● **ABOUT THIS TASK**
Look for the line containing "ATOM 146 C C" and the line containing "ATOM 152 C CA" in the entries below. Copy those two and all lines between them exactly, leaving out pictures.
━━━ LISTED ENTRIES ━━━
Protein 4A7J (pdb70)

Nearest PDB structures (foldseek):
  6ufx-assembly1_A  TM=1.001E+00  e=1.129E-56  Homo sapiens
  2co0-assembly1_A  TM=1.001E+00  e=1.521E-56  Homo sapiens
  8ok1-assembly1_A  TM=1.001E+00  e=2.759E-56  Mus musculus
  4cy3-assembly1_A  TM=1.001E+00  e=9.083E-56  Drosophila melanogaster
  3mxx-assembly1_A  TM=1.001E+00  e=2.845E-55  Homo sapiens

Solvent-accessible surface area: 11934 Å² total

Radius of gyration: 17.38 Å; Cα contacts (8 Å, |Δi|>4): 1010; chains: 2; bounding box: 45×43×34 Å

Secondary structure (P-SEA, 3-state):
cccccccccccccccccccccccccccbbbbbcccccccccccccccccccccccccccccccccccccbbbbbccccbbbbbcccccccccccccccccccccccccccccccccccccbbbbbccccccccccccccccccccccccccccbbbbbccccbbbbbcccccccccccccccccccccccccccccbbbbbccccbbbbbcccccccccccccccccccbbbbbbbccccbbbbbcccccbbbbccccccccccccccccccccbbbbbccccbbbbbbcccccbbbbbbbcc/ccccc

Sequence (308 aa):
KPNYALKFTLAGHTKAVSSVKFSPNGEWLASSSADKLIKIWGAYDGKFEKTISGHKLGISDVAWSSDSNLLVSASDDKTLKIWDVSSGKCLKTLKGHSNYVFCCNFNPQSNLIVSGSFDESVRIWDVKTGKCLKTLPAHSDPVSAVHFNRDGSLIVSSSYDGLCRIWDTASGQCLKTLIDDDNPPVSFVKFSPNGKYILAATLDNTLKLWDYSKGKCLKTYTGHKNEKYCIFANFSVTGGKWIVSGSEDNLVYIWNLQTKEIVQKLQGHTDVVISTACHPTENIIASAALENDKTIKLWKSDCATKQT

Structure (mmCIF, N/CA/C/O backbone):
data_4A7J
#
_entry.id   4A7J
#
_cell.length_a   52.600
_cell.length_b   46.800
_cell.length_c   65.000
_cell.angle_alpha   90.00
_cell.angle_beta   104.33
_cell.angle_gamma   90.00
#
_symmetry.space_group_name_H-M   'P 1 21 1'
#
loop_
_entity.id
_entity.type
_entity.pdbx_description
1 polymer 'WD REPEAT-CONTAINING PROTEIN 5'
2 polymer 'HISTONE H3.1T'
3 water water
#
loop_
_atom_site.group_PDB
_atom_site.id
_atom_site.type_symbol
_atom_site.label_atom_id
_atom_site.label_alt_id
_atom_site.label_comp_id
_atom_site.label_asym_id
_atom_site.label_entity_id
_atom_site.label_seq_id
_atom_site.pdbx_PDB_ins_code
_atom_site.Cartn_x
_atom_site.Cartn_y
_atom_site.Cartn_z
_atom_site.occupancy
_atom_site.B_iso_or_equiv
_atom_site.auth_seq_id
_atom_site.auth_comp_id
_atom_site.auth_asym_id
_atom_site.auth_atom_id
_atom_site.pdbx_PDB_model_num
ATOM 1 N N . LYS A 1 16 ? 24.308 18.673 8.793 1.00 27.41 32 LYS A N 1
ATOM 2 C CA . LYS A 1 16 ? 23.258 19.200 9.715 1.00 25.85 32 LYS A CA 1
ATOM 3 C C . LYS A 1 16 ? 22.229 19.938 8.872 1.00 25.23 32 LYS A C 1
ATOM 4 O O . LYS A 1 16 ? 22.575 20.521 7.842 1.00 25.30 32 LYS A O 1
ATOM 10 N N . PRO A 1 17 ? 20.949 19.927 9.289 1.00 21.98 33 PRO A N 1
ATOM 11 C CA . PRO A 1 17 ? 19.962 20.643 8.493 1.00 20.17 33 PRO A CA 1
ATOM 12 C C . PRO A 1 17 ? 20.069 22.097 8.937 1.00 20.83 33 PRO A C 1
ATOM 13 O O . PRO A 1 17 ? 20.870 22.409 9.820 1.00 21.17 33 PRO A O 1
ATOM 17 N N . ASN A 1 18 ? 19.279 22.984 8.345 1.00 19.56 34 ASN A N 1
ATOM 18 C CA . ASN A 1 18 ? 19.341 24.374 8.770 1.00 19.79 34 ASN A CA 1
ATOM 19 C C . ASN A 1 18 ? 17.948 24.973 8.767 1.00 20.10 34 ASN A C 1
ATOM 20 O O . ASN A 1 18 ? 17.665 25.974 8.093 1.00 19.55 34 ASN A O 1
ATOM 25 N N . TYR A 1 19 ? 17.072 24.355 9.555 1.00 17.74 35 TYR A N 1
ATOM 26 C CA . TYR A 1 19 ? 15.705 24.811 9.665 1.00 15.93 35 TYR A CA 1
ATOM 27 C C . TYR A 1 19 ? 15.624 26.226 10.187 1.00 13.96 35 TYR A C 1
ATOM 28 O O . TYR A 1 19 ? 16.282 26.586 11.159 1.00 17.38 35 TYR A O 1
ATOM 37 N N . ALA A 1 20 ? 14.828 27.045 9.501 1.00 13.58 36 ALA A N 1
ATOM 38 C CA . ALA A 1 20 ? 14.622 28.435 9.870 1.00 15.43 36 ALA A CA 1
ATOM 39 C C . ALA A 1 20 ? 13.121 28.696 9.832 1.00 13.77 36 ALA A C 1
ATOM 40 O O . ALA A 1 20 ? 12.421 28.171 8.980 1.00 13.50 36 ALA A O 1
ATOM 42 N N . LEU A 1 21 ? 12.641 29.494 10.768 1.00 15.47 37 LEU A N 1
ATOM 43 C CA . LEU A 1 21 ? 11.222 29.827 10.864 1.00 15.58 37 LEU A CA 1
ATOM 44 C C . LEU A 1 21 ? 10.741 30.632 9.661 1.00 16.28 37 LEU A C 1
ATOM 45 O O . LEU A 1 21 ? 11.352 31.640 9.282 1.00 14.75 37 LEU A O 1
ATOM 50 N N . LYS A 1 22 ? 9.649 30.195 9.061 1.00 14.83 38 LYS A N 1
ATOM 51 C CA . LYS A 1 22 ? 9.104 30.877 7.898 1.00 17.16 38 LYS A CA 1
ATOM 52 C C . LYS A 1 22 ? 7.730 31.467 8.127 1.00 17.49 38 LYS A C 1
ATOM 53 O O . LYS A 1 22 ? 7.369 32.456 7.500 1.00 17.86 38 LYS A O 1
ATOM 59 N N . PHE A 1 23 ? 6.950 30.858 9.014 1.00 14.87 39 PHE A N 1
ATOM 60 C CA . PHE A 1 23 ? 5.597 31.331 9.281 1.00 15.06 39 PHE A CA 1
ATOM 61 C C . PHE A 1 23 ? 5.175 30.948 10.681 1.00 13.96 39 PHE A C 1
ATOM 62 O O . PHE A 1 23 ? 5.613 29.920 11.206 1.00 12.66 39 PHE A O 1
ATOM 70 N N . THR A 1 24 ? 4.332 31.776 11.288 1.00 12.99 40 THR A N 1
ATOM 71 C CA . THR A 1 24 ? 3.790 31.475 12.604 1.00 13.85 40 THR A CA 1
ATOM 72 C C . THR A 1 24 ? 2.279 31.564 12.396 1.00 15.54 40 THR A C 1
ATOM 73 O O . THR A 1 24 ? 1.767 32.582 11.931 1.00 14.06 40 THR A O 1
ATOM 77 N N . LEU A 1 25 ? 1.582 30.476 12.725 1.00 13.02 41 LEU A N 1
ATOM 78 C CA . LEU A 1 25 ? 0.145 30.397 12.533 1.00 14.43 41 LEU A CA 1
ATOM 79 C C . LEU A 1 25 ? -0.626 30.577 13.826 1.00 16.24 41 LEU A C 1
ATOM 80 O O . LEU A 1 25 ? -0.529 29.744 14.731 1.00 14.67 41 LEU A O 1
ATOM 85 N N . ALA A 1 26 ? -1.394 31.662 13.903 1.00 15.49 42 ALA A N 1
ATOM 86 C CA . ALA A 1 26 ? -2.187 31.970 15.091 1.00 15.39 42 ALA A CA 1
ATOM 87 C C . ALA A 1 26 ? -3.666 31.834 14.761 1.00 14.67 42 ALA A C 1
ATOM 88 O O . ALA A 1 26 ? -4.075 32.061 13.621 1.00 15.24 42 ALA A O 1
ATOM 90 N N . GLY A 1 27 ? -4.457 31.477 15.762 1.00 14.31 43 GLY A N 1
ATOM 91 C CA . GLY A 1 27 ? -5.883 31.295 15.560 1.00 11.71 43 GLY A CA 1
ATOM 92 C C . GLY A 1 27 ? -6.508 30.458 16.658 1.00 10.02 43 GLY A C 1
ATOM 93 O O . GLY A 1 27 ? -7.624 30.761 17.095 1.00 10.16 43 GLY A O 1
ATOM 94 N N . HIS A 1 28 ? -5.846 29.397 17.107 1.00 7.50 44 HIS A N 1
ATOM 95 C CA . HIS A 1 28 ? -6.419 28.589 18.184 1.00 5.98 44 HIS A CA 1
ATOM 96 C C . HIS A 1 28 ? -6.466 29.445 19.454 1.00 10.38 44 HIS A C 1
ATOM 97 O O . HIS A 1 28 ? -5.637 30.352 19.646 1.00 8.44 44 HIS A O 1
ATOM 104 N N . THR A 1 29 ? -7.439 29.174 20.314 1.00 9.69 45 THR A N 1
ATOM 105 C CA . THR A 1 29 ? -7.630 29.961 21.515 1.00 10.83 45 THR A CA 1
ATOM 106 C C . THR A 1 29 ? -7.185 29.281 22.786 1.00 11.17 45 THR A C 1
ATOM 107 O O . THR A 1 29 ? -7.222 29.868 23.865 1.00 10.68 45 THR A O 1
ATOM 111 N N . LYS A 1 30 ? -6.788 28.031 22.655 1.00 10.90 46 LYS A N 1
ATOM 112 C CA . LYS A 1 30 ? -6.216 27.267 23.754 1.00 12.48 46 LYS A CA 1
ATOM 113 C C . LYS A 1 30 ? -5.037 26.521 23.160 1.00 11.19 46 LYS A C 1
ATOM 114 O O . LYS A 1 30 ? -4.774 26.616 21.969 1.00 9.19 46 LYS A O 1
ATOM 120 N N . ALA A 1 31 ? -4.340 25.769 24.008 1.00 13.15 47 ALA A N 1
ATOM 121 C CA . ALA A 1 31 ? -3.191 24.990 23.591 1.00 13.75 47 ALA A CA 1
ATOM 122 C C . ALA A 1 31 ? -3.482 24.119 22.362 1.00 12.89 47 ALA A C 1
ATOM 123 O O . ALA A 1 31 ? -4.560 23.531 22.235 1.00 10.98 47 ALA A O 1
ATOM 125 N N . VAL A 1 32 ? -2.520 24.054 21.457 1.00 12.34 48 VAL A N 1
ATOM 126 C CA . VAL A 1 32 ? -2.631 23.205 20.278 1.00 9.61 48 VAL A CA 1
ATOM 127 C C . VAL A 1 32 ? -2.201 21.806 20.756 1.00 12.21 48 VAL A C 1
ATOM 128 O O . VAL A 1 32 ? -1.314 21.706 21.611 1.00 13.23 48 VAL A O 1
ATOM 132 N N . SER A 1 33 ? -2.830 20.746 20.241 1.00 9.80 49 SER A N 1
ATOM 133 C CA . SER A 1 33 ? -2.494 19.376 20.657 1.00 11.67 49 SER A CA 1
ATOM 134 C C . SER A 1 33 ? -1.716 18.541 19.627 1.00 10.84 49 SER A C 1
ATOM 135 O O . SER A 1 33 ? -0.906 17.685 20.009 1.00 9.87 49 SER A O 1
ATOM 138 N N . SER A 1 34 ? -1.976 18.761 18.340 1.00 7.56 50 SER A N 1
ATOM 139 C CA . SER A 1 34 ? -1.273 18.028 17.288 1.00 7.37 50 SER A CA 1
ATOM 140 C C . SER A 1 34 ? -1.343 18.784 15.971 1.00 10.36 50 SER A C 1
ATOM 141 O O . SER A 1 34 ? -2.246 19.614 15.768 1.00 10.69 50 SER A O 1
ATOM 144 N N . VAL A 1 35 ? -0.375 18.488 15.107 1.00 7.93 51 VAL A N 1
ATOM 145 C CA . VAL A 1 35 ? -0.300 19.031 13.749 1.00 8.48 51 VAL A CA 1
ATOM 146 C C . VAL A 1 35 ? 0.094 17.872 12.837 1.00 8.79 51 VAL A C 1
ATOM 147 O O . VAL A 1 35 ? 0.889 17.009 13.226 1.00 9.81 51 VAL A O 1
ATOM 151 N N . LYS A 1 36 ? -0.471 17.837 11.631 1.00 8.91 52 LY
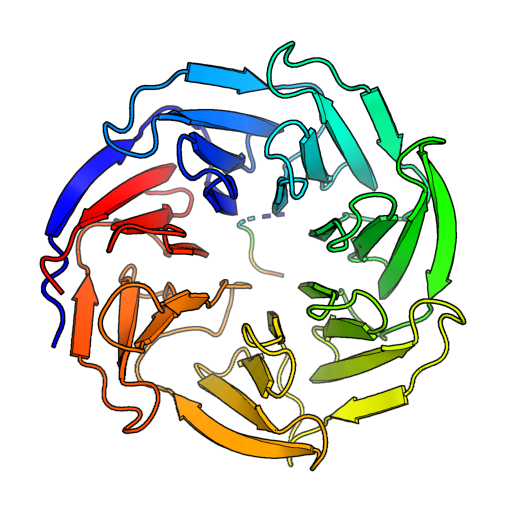S A N 1
ATOM 152 C CA . LYS A 1 36 ? -0.199 16.752 10.681 1.00 8.76 52 LYS A CA 1
ATOM 153 C C . LYS A 1 36 ? -0.338 17.281 9.252 1.00 7.70 52 LYS A C 1
ATOM 154 O O . LYS A 1 36 ? -1.354 17.907 8.921 1.00 9.54 52 LYS A O 1
ATOM 160 N N . PHE A 1 37 ? 0.639 16.986 8.408 1.00 8.44 53 PHE A N 1
ATOM 161 C CA . PHE A 1 37 ? 0.586 17.380 7.003 1.00 8.86 53 PHE A CA 1
ATOM 162 C C . PHE A 1 37 ? -0.238 16.352 6.222 1.00 10.59 53 PHE A C 1
ATOM 163 O O . PHE A 1 37 ? -0.136 15.132 6.449 1.00 8.53 53 PHE A O 1
ATOM 171 N N . SER A 1 38 ? -1.049 16.823 5.281 1.00 8.31 54 SER A N 1
ATOM 172 C CA . SER A 1 38 ? -1.845 15.900 4.484 1.00 9.28 54 SER A CA 1
ATOM 173 C C . SER A 1 38 ? -0.855 15.115 3.618 1.00 10.78 54 SER A C 1
ATOM 174 O O . SER A 1 38 ? 0.226 15.625 3.278 1.00 9.99 54 SER A O 1
ATOM 177 N N . PRO A 1 39 ? -1.180 13.862 3.267 1.00 10.68 55 PRO A N 1
ATOM 178 C CA . PRO A 1 39 ? -0.275 13.053 2.442 1.00 11.96 55 PRO A CA 1
ATOM 179 C C . PRO A 1 39 ? 0.083 13.682 1.100 1.00 11.13 55 PRO A C 1
ATOM 180 O O . PRO A 1 39 ? 1.213 13.499 0.624 1.00 9.52 55 PRO A O 1
ATOM 184 N N . ASN A 1 40 ? -0.857 14.403 0.501 1.00 10.94 56 ASN A N 1
ATOM 185 C CA . ASN A 1 40 ? -0.576 15.039 -0.791 1.00 12.03 56 ASN A CA 1
ATOM 186 C C . ASN A 1 40 ? 0.235 16.314 -0.587 1.00 14.23 56 ASN A C 1
ATOM 187 O O . ASN A 1 40 ? 0.611 16.984 -1.553 1.00 13.22 56 ASN A O 1
ATOM 192 N N . GLY A 1 41 ? 0.498 16.630 0.687 1.00 12.26 57 GLY A N 1
ATOM 193 C CA . GLY A 1 41 ? 1.305 17.795 1.055 1.00 11.48 57 GLY A CA 1
ATOM 194 C C . GLY A 1 41 ? 0.793 19.210 0.930 1.00 11.99 57 GLY A C 1
ATOM 195 O O . GLY A 1 41 ? 1.525 20.154 1.239 1.00 10.89 57 GLY A O 1
ATOM 196 N N . GLU A 1 42 ? -0.453 19.408 0.517 1.00 13.60 58 GLU A N 1
ATOM 197 C CA . GLU A 1 42 ? -0.913 20.788 0.347 1.00 15.52 58 GLU A CA 1
ATOM 198 C C . GLU A 1 42 ? -1.422 21.451 1.613 1.00 12.44 58 GLU A C 1
ATOM 199 O O . GLU A 1 42 ? -1.398 22.679 1.724 1.00 11.06 58 GLU A O 1
ATOM 205 N N . TRP A 1 43 ? -1.823 20.634 2.590 1.00 12.32 59 TRP A N 1
ATOM 206 C CA . TRP A 1 43 ? -2.373 21.136 3.838 1.00 11.41 59 TRP A CA 1
ATOM 207 C C . TRP A 1 43 ? -1.664 20.729 5.130 1.00 10.84 59 TRP A C 1
ATOM 208 O O . TRP A 1 43 ? -0.992 19.696 5.192 1.00 10.33 59 TRP A O 1
ATOM 219 N N . LEU A 1 44 ? -1.868 21.545 6.157 1.00 9.39 60 LEU A N 1
ATOM 220 C CA . LEU A 1 44 ? -1.434 21.233 7.505 1.00 11.65 60 LEU A CA 1
ATOM 221 C C . LEU A 1 44 ? -2.750 21.265 8.292 1.00 11.28 60 LEU A C 1
ATOM 222 O O . LEU A 1 44 ? -3.535 22.219 8.158 1.00 11.03 60 LEU A O 1
ATOM 227 N N . ALA A 1 45 ? -3.031 20.223 9.077 1.00 10.05 61 ALA A N 1
ATOM 228 C CA . ALA A 1 45 ? -4.227 20.219 9.913 1.00 8.90 61 ALA A CA 1
ATOM 229 C C . ALA A 1 45 ? -3.778 20.351 11.375 1.00 12.30 61 ALA A C 1
ATOM 230 O O . ALA A 1 45 ? -2.721 19.829 11.745 1.00 12.08 61 ALA A O 1
ATOM 232 N N . SER A 1 46 ? -4.550 21.057 12.202 1.00 9.64 62 SER A N 1
ATOM 233 C CA . SER A 1 46 ? -4.210 21.183 13.610 1.00 9.38 62 SER A CA 1
ATOM 234 C C . SER A 1 46 ? -5.430 20.920 14.480 1.00 8.24 62 SER A C 1
ATOM 235 O O . SER A 1 46 ? -6.552 21.228 14.085 1.00 10.28 62 SER A O 1
ATOM 238 N N . SER A 1 47 ? -5.199 20.339 15.659 1.00 7.08 63 SER A N 1
ATOM 239 C CA . SER A 1 47 ? -6.246 20.050 16.625 1.00 8.10 63 SER A CA 1
ATOM 240 C C . SER A 1 47 ? -5.872 20.805 17.895 1.00 8.04 63 SER A C 1
ATOM 241 O O . SER A 1 47 ? -4.694 21.084 18.131 1.00 8.26 63 SER A O 1
ATOM 244 N N . SER A 1 48 ? -6.856 21.127 18.711 1.00 7.92 64 SER A N 1
ATOM 245 C CA . SER A 1 48 ? -6.596 21.921 19.911 1.00 8.45 64 SER A CA 1
ATOM 246 C C . SER A 1 48 ? -7.542 21.672 21.082 1.00 8.82 64 SER A C 1
ATOM 247 O O . SER A 1 48 ? -8.639 21.141 20.906 1.00 8.55 64 SER A O 1
ATOM 250 N N . ALA A 1 49 ? -7.115 22.104 22.256 1.00 11.00 65 ALA A N 1
ATOM 251 C CA . ALA A 1 49 ? -8.038 21.931 23.210 1.00 10.70 65 ALA A CA 1
ATOM 252 C C . ALA A 1 49 ? -9.112 22.893 23.132 1.00 9.19 65 ALA A C 1
ATOM 253 O O . ALA A 1 49 ? -10.157 22.753 23.731 1.00 9.95 65 ALA A O 1
ATOM 255 N N . ASP A 1 50 ? -9.131 23.771 22.251 1.00 8.21 66 ASP A N 1
ATOM 256 C CA . ASP A 1 50 ? -10.279 24.633 22.005 1.00 9.42 66 ASP A CA 1
ATOM 257 C C . ASP A 1 50 ? -11.443 23.968 21.267 1.00 11.82 66 ASP A C 1
ATOM 258 O O . ASP A 1 50 ? -12.376 24.640 20.820 1.00 10.08 66 ASP A O 1
ATOM 263 N N . LYS A 1 51 ? -11.386 22.634 21.139 1.00 9.69 67 LYS A N 1
ATOM 264 C CA . LYS A 1 51 ? -12.433 21.848 20.498 1.00 9.33 67 LYS A CA 1
ATOM 265 C C . LYS A 1 51 ? -12.456 22.002 18.976 1.00 11.19 67 LYS A C 1
ATOM 266 O O . LYS A 1 51 ? -13.340 21.481 18.304 1.00 10.22 67 LYS A O 1
ATOM 272 N N . LEU A 1 52 ? -11.471 22.710 18.425 1.00 10.46 68 LEU A N 1
ATOM 273 C CA . LEU A 1 52 ? -11.443 22.929 16.984 1.00 9.84 68 LEU A CA 1
ATOM 274 C C . LEU A 1 52 ? -10.330 22.259 16.213 1.00 9.84 68 LEU A C 1
ATOM 275 O O . LEU A 1 52 ? -9.260 21.951 16.747 1.00 10.13 68 LEU A O 1
ATOM 280 N N . ILE A 1 53 ? -10.592 22.124 14.916 1.00 8.90 69 ILE A N 1
ATOM 281 C CA . ILE A 1 53 ? -9.643 21.584 13.963 1.00 6.93 69 ILE A CA 1
ATOM 282 C C . ILE A 1 53 ? -9.489 22.730 12.962 1.00 9.22 69 ILE A C 1
ATOM 283 O O . ILE A 1 53 ? -10.480 23.317 12.548 1.00 8.10 69 ILE A O 1
ATOM 288 N N . LYS A 1 54 ? -8.253 23.067 12.601 1.00 7.67 70 LYS A N 1
ATOM 289 C CA . LYS A 1 54 ? -8.041 24.125 11.615 1.00 7.32 70 LYS A CA 1
ATOM 290 C C . LYS A 1 54 ? -7.191 23.615 10.504 1.00 10.56 70 LYS A C 1
ATOM 291 O O . LYS A 1 54 ? -6.323 22.765 10.708 1.00 12.57 70 LYS A O 1
ATOM 297 N N . ILE A 1 55 ? -7.460 24.095 9.289 1.00 9.82 71 ILE A N 1
ATOM 298 C CA . ILE A 1 55 ? -6.715 23.681 8.115 1.00 9.24 71 ILE A CA 1
ATOM 299 C C . ILE A 1 55 ? -5.958 24.889 7.622 1.00 10.47 71 ILE A C 1
ATOM 300 O O . ILE A 1 55 ? -6.523 26.001 7.518 1.00 9.39 71 ILE A O 1
ATOM 305 N N . TRP A 1 56 ? -4.681 24.678 7.309 1.00 11.20 72 TRP A N 1
ATOM 306 C CA . TRP A 1 56 ? -3.789 25.733 6.842 1.00 8.93 72 TRP A CA 1
ATOM 307 C C . TRP A 1 56 ? -3.034 25.310 5.580 1.00 12.07 72 TRP A C 1
ATOM 308 O O . TRP A 1 56 ? -2.820 24.117 5.349 1.00 13.87 72 TRP A O 1
ATOM 319 N N . GLY A 1 57 ? -2.638 26.285 4.773 1.00 12.28 73 GLY A N 1
ATOM 320 C CA . GLY A 1 57 ? -1.864 25.992 3.565 1.00 13.32 73 GLY A CA 1
ATOM 321 C C . GLY A 1 57 ? -0.493 25.555 4.072 1.00 13.15 73 GLY A C 1
ATOM 322 O O . GLY A 1 57 ? 0.119 26.240 4.893 1.00 11.32 73 GLY A O 1
ATOM 323 N N . ALA A 1 58 ? -0.018 24.405 3.601 1.00 13.92 74 ALA A N 1
ATOM 324 C CA . ALA A 1 58 ? 1.264 23.868 4.058 1.00 15.42 74 ALA A CA 1
ATOM 325 C C . ALA A 1 58 ? 2.516 24.630 3.679 1.00 16.44 74 ALA A C 1
ATOM 326 O O . ALA A 1 58 ? 3.514 24.577 4.392 1.00 19.84 74 ALA A O 1
ATOM 328 N N . TYR A 1 59 ? 2.490 25.349 2.564 1.00 17.59 75 TYR A N 1
ATOM 329 C CA . TYR A 1 59 ? 3.682 26.038 2.118 1.00 16.09 75 TYR A CA 1
ATOM 330 C C . TYR A 1 59 ? 3.710 27.500 2.489 1.00 17.34 75 TYR A C 1
ATOM 331 O O . TYR A 1 59 ? 4.792 28.075 2.621 1.00 17.40 75 TYR A O 1
ATOM 340 N N . ASP A 1 60 ? 2.533 28.114 2.646 1.00 17.01 76 ASP A N 1
ATOM 341 C CA . ASP A 1 60 ? 2.472 29.514 3.000 1.00 17.53 76 ASP A CA 1
ATOM 342 C C . ASP A 1 60 ? 1.754 29.794 4.313 1.00 17.31 76 ASP A C 1
ATOM 343 O O . ASP A 1 60 ? 1.559 30.963 4.674 1.00 17.94 76 ASP A O 1
ATOM 348 N N . GLY A 1 61 ? 1.373 28.745 5.036 1.00 17.60 77 GLY A N 1
ATOM 349 C CA . GLY A 1 61 ? 0.698 28.928 6.294 1.00 16.75 77 GLY A CA 1
ATOM 350 C C . GLY A 1 61 ? -0.797 29.646 6.207 1.00 18.05 77 GLY A C 1
ATOM 351 O O . GLY A 1 61 ? -1.228 29.936 7.302 1.00 14.83 77 GLY A O 1
ATOM 352 N N . LYS A 1 62 ? -1.156 29.769 5.051 1.00 15.87 78 LYS A N 1
ATOM 353 C CA . LYS A 1 62 ? -2.560 30.477 4.821 1.00 17.62 78 LYS A CA 1
ATOM 354 C C . LYS A 1 62 ? -3.654 29.822 5.548 1.00 16.51 78 LYS A C 1
ATOM 355 O O . LYS A 1 62 ? -3.956 28.555 5.260 1.00 14.01 78 LYS A O 1
ATOM 361 N N . PHE A 1 63 ? -4.357 30.378 6.386 1.00 14.06 79 PHE A N 1
ATOM 362 C CA . PHE A 1 63 ? -5.488 29.902 7.141 1.00 15.96 79 PHE A CA 1
ATOM 363 C C . PHE A 1 63 ? -6.541 29.566 6.067 1.00 15.00 79 PHE A C 1
ATOM 364 O O . PHE A 1 63 ? -6.904 30.419 5.258 1.00 17.46 79 PHE A O 1
ATOM 372 N N . GLU A 1 64 ? -7.043 28.330 6.077 1.00 11.21 80 GLU A N 1
ATOM 373 C CA . GLU A 1 64 ? -8.044 27.901 5.121 1.00 11.57 80 GLU A CA 1
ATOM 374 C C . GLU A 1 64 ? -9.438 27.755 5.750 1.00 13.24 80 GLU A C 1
━━━
● **RESPONSE TO THE EXERCISE**
ATOM 146 C C . VAL A 1 35 ? 0.094 17.872 12.837 1.00 8.79 51 VAL A C 1
ATOM 147 O O . VAL A 1 35 ? 0.889 17.009 13.226 1.00 9.81 51 VAL A O 1
ATOM 151 N N . LYS A 1 36 ? -0.471 17.837 11.631 1.00 8.91 52 LY
S A N 1
ATOM 152 C CA . LYS A 1 36 ? -0.199 16.752 10.681 1.00 8.76 52 LYS A CA 1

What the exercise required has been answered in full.